# Phase 0 — Problem Framing (Time Series Regression)

## Context
Energy operators need reliable **hourly production forecasts** to support:
- grid stability and load balancing
- short-term capacity planning
- smoother integration of renewables (where variability is high)

This project treats forecasting as a *real-world ML system problem* — not just a leaderboard exercise.

---

## Problem Statement
Given historical, time-ordered observations of energy production and contextual signals, **predict the energy produced for each hour** while strictly respecting temporal order (no shuffling, no leakage).
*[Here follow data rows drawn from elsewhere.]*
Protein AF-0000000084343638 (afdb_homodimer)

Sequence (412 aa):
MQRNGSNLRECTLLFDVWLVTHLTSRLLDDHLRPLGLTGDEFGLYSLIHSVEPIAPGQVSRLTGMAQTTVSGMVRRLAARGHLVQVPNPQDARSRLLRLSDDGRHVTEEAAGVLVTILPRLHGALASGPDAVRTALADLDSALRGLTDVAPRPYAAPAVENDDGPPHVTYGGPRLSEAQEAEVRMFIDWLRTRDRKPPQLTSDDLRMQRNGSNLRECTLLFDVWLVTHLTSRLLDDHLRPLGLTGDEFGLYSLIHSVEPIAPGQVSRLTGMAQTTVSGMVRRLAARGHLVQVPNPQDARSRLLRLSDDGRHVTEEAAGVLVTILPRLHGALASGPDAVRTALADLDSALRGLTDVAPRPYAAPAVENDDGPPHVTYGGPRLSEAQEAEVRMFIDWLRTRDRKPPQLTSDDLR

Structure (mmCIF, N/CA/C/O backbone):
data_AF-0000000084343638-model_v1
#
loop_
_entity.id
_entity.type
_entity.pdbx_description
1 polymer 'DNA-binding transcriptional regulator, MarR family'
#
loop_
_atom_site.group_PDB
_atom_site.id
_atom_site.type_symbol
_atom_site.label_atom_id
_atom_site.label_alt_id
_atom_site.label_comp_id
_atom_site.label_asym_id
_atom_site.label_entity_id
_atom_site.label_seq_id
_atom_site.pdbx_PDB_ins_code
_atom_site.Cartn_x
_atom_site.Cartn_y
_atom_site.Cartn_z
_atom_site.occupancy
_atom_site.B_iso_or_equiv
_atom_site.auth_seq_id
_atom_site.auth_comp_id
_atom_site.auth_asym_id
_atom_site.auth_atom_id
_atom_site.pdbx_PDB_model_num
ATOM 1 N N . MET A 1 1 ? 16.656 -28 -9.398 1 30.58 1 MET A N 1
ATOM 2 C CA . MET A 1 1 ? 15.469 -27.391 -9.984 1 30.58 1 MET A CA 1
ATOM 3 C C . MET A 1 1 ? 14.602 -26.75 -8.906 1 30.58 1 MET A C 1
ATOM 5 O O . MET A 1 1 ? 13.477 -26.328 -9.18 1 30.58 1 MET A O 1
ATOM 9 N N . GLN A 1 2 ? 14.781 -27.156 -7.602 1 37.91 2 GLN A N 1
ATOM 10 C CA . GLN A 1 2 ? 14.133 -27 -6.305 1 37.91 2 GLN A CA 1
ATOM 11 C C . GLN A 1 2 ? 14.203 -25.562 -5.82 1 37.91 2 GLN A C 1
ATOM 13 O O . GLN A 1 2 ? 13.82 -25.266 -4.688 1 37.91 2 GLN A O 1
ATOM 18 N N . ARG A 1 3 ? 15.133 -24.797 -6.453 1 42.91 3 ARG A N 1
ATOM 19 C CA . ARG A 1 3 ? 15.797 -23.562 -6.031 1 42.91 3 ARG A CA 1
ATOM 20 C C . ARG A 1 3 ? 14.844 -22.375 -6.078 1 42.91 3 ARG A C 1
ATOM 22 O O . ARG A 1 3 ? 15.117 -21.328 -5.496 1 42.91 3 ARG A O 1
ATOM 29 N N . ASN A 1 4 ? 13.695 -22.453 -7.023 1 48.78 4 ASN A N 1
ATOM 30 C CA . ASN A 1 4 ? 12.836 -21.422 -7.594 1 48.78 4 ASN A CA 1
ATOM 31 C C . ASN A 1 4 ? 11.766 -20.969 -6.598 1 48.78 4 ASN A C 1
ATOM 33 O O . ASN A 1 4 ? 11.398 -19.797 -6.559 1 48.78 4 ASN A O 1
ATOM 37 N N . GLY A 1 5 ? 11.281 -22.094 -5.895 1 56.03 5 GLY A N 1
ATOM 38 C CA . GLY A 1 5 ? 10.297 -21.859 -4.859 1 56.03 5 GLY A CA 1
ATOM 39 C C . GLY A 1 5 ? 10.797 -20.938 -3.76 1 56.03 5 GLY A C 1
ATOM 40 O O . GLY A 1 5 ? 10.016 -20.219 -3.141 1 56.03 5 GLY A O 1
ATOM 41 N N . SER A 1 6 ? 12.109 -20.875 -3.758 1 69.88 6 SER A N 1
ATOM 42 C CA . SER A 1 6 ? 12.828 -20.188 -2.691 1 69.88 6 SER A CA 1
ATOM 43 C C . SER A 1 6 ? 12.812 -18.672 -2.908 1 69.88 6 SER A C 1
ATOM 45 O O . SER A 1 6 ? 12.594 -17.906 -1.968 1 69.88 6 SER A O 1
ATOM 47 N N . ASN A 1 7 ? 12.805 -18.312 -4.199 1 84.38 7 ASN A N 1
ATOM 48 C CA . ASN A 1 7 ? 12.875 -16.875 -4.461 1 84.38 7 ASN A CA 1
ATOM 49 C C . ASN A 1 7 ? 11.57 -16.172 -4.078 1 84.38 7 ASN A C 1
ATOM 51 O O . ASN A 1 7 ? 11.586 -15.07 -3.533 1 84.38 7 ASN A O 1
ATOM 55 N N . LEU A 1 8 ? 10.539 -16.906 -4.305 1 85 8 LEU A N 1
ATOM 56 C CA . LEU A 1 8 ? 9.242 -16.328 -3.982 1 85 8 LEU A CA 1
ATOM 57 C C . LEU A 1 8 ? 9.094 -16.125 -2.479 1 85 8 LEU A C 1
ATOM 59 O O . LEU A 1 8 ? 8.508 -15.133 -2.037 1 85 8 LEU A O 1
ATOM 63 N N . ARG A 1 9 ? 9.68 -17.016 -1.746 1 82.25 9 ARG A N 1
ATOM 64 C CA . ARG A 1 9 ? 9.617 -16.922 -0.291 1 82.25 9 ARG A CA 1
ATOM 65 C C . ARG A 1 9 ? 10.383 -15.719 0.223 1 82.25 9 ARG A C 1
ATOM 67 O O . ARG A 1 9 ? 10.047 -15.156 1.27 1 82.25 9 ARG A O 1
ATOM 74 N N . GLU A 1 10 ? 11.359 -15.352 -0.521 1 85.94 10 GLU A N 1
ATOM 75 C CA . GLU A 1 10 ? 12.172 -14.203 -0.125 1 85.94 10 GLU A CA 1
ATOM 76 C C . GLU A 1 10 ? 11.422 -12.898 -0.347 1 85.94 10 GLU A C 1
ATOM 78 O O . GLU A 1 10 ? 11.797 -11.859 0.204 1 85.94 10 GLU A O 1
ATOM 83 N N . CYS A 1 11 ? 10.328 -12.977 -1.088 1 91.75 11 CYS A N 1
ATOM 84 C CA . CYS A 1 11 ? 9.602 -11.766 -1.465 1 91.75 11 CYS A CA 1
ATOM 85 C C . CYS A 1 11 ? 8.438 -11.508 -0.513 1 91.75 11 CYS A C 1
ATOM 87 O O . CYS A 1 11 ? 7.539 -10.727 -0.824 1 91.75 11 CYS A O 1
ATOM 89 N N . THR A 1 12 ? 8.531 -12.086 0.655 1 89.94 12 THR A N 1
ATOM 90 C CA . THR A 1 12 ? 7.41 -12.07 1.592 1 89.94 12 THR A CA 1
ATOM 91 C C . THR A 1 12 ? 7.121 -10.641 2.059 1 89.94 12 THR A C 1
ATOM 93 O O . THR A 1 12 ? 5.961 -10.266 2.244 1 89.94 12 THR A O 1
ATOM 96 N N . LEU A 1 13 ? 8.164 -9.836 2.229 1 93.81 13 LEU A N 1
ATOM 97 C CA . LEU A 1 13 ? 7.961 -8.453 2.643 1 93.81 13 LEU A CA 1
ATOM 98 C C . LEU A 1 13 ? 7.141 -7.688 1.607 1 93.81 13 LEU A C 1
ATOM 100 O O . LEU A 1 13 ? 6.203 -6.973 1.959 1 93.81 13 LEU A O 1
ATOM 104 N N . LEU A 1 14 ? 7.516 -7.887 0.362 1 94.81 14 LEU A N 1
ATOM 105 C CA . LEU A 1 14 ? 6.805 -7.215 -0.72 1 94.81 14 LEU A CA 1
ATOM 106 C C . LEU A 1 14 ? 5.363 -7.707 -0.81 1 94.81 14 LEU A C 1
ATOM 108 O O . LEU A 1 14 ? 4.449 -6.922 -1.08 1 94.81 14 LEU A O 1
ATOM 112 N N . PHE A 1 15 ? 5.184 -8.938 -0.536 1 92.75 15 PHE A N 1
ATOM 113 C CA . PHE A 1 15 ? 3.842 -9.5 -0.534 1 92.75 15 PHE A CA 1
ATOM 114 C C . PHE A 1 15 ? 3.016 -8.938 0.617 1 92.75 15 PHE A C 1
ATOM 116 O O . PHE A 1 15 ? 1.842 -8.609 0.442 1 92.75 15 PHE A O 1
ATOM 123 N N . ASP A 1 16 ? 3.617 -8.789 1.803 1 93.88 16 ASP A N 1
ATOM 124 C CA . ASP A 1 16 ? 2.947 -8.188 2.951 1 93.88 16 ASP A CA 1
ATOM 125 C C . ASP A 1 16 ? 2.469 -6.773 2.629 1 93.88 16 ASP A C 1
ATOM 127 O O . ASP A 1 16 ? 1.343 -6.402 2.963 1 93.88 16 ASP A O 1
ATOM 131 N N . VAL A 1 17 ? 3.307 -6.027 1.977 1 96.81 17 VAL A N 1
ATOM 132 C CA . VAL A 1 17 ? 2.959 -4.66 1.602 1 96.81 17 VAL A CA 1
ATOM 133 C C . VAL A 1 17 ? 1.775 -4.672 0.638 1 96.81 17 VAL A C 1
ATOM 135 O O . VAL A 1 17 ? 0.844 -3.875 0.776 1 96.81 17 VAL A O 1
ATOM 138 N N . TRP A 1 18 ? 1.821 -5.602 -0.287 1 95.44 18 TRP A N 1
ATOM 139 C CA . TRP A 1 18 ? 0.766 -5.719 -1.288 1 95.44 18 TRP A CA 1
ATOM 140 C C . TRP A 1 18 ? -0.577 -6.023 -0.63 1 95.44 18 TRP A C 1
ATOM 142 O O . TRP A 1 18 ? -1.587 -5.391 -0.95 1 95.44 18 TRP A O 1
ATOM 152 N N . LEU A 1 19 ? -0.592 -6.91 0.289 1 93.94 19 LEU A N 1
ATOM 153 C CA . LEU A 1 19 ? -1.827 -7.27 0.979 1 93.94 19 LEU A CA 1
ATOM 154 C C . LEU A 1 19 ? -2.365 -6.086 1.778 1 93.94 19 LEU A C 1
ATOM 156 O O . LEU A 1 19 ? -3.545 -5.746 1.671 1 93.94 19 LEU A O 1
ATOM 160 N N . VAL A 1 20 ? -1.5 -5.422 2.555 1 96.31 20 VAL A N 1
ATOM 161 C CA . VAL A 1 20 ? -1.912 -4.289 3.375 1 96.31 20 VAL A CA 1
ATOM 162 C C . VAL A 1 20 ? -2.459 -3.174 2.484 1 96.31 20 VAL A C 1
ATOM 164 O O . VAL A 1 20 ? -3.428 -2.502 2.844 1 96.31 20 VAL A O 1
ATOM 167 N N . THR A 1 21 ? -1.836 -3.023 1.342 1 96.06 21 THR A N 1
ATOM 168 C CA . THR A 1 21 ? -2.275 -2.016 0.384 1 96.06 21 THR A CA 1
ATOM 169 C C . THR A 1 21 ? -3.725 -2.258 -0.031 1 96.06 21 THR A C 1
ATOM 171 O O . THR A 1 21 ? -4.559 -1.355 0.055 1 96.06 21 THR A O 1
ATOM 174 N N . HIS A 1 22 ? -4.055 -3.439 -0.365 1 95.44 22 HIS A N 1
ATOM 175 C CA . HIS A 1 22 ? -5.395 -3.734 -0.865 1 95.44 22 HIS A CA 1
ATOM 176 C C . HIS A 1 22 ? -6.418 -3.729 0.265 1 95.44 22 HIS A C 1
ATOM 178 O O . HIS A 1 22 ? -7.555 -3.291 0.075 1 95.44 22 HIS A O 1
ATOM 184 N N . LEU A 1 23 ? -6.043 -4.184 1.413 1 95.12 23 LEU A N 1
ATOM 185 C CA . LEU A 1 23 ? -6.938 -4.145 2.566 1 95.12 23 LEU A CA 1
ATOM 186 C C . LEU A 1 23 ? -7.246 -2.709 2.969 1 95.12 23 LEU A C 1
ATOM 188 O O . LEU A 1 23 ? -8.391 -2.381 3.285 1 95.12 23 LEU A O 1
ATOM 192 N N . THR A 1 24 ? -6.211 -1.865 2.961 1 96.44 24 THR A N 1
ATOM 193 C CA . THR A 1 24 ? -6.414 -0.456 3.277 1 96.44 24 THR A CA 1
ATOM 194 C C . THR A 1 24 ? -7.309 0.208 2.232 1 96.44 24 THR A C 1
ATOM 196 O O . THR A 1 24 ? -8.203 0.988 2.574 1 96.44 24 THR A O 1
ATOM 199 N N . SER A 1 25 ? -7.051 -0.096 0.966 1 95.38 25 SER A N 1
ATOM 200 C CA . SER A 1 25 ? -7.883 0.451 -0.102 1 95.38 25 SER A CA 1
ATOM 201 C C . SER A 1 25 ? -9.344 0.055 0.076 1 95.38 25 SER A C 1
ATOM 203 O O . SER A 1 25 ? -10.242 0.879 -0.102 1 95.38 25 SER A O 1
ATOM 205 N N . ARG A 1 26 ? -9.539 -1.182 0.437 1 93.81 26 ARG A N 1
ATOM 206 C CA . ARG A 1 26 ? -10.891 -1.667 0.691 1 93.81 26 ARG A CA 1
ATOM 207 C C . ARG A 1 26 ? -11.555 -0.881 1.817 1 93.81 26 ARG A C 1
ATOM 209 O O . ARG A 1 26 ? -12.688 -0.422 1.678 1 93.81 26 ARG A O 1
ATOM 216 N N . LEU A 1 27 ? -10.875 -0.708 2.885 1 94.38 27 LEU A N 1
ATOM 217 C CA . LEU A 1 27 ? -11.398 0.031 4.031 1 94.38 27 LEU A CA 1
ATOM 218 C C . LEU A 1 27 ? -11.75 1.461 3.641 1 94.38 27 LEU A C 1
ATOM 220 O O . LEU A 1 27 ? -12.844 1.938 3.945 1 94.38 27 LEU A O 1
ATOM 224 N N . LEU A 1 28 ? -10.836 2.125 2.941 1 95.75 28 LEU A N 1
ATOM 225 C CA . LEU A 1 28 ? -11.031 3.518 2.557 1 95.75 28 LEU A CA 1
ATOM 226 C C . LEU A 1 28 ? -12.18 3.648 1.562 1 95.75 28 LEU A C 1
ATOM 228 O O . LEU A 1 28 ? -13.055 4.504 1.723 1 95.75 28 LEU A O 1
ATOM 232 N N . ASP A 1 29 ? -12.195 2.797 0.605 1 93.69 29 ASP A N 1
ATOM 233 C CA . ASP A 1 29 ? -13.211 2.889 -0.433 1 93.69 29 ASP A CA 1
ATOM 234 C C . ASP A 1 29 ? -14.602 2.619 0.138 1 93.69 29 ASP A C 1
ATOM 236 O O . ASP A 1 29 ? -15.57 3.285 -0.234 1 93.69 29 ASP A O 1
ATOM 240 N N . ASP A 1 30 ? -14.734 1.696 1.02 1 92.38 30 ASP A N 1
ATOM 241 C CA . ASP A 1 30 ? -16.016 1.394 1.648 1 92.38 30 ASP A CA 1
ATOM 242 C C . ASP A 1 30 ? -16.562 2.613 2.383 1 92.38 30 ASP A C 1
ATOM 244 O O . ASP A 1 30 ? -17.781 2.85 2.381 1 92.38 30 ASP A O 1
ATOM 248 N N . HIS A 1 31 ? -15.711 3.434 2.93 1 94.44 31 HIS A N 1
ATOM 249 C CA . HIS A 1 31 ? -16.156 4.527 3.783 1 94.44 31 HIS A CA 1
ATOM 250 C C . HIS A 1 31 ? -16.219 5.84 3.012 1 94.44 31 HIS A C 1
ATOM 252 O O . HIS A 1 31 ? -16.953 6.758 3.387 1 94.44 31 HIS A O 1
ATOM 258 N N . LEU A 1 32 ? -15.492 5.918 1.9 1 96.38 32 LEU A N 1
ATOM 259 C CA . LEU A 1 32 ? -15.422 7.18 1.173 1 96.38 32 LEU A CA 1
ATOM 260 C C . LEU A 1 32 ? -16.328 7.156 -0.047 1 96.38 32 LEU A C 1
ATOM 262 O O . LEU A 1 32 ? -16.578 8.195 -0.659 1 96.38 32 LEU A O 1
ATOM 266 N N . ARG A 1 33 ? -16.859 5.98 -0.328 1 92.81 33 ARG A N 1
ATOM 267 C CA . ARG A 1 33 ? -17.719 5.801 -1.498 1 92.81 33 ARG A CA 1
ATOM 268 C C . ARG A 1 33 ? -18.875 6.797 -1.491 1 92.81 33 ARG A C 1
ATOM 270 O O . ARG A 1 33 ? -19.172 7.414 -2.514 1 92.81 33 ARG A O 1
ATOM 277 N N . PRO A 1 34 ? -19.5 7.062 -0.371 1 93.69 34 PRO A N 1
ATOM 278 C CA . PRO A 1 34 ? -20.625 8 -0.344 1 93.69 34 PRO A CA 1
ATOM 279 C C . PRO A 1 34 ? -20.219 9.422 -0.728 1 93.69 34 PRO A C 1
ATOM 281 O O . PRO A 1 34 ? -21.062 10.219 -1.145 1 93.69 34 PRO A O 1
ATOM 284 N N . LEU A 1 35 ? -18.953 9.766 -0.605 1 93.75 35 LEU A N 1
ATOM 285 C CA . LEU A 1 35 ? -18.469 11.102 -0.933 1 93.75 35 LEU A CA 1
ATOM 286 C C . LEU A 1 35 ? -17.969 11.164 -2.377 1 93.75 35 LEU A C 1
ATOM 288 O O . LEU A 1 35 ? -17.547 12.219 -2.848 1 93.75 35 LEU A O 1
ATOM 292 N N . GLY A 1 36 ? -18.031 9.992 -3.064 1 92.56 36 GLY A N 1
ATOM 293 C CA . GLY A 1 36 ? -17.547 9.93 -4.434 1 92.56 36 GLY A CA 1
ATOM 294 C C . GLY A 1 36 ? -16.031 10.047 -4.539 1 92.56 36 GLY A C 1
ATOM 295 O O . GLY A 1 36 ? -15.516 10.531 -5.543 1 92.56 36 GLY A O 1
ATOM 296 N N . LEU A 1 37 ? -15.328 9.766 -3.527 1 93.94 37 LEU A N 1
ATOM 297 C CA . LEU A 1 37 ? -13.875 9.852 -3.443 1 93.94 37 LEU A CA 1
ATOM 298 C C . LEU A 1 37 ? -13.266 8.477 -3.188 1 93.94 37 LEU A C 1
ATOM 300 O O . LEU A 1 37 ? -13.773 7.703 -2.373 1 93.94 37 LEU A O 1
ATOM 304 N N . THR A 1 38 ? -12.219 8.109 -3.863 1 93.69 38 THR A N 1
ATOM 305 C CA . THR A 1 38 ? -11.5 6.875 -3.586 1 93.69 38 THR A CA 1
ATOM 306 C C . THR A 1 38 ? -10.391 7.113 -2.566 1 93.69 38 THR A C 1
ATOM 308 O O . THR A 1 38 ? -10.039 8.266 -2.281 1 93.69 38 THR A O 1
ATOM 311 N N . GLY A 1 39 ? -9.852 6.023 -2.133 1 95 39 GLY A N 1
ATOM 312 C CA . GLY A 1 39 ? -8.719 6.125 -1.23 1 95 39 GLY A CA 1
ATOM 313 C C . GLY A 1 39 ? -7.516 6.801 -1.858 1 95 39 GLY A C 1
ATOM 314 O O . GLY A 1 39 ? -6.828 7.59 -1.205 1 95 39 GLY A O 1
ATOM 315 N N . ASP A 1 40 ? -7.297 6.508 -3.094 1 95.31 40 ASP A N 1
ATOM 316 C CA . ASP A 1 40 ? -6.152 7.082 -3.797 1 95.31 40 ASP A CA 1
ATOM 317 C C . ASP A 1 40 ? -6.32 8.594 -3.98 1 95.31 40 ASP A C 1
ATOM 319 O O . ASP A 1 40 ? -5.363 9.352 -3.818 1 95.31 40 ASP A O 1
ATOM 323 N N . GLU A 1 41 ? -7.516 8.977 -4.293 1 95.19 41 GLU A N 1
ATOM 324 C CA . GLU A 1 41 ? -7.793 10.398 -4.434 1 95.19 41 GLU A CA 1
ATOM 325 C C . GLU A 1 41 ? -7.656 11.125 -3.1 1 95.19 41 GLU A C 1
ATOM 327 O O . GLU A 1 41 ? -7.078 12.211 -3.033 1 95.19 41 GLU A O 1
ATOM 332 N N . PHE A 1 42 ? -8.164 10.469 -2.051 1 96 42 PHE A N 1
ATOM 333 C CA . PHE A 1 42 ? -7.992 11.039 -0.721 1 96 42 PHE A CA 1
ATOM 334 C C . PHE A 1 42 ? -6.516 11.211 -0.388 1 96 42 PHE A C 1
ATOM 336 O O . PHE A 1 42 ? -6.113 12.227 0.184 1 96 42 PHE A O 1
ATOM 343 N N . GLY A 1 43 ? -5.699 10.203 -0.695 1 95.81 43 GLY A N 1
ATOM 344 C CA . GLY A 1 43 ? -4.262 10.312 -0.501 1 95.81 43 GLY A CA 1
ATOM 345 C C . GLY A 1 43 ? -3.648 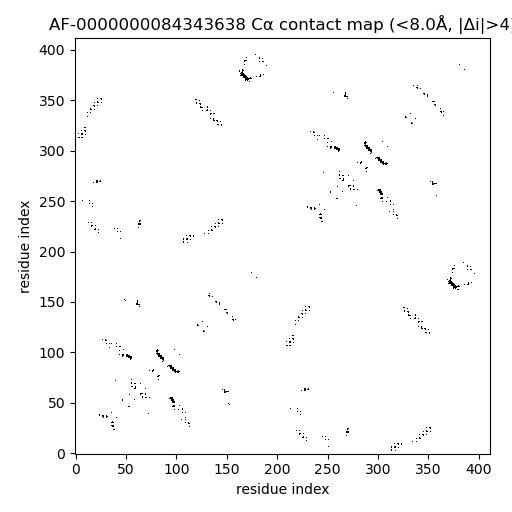11.5 -1.219 1 95.81 43 GLY A C 1
ATOM 346 O O . GLY A 1 43 ? -2.865 12.25 -0.631 1 95.81 43 GLY A O 1
ATOM 347 N N . LEU A 1 44 ? -4.012 11.68 -2.432 1 95.62 44 LEU A N 1
ATOM 348 C CA . LEU A 1 44 ? -3.477 12.789 -3.217 1 95.62 44 LEU A CA 1
ATOM 349 C C . LEU A 1 44 ? -3.932 14.125 -2.646 1 95.62 44 LEU A C 1
ATOM 351 O O . LEU A 1 44 ? -3.129 15.055 -2.516 1 95.62 44 LEU A O 1
ATOM 355 N N . TYR A 1 45 ? -5.254 14.188 -2.291 1 94.94 45 TYR A N 1
ATOM 356 C CA . TYR A 1 4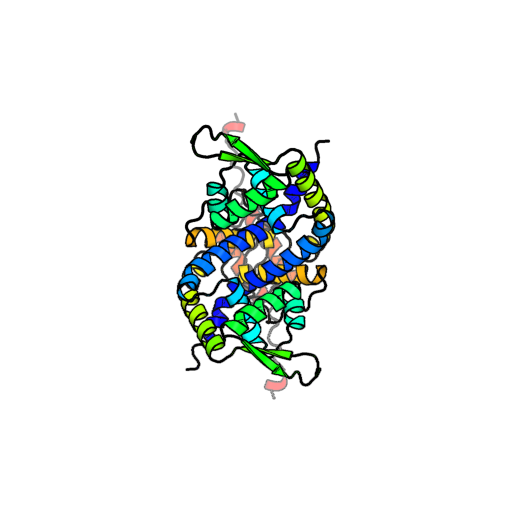5 ? -5.77 15.406 -1.678 1 94.94 45 TYR A CA 1
ATOM 357 C C . TYR A 1 45 ? -5.016 15.734 -0.393 1 94.94 45 TYR A C 1
ATOM 359 O O . TYR A 1 45 ? -4.664 16.891 -0.146 1 94.94 45 TYR A O 1
ATOM 367 N N . SER A 1 46 ? -4.77 14.734 0.365 1 93.44 46 SER A N 1
ATOM 368 C CA . SER A 1 46 ? -4.082 14.922 1.641 1 93.44 46 SER A CA 1
ATOM 369 C C . SER A 1 46 ? -2.66 15.43 1.437 1 93.44 46 SER A C 1
ATOM 371 O O . SER A 1 46 ? -2.199 16.312 2.164 1 93.44 46 SER A O 1
ATOM 373 N N . LEU A 1 47 ? -2.002 14.883 0.459 1 92.69 47 LEU A N 1
ATOM 374 C CA . LEU A 1 47 ? -0.65 15.328 0.141 1 92.69 47 LEU A CA 1
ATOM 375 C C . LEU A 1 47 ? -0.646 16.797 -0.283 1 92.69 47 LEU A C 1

**Task type:** Supervised learning → **Regression** (continuous target)  
**Data type:** Tabular **time series** (each row = one timestamp/hour)

---

## Target Variable
- **`Production`** → continuous numeric value representing energy produced during a specific hour.

---

## Inputs (Features)
The dataset contains:
- **Temporal signals:** timestamp-derived variables (hour / day-of-year / month / day name / season)
- **Categorical context:** e.g., **energy source** (Wind, etc.) and seasonal labels

> Key rule: since time drives the structure, features and evaluation must respect chronology.

---

## Forecasting Setup (What “Good” Looks Like)
A good model should:
- generalize to *future* periods (not memorize past patterns)
- remain stable across different time windows (not just one lucky split)
- avoid hidden leakage through preprocessing or feature engineering

---

## Evaluation Metric (Why RMSE)
Primary metric: **RMSE (Root Mean Squared Error)**  
RMSE is chosen because:
- it’s standard for continuous forecasting
- it penalizes large misses heavily (important in energy planning)
- it is easy to compare across models and phases

---

## Validation Strategy (Leakage-Safe)
Because this is time series:
- data must be split **chronologically**
- no random shuffling
- the **test set is used once** at the end (final unbiased check)

Split policy used in this project:
- **70% train / 15% validation / 15% test** (time-ordered)

---

## Project Deliverables
By the end of this notebook, we will produce:
- a leakage-safe ML pipeline (preprocessing + modeling)
- baseline benchmarks (so improvements are meaningful)
- feature engineering designed for forecasting (lags/rolling stats with shifting)
- model comparisons using validation RMSE
- error analysis explaining *where and why* the model fails (peaks, seasons, hours, sources)

---

## Methodology Snapshot
The workflow progresses in phases:
1. framing + metric + constraints
2. data sanity + EDA
3. time-aware splitting
4. baselines
5. preprocessing pipelines
6. feature engineering (lags/rolling)
7. advanced models
8. error analysis + robustness
9. conclusions + future work


---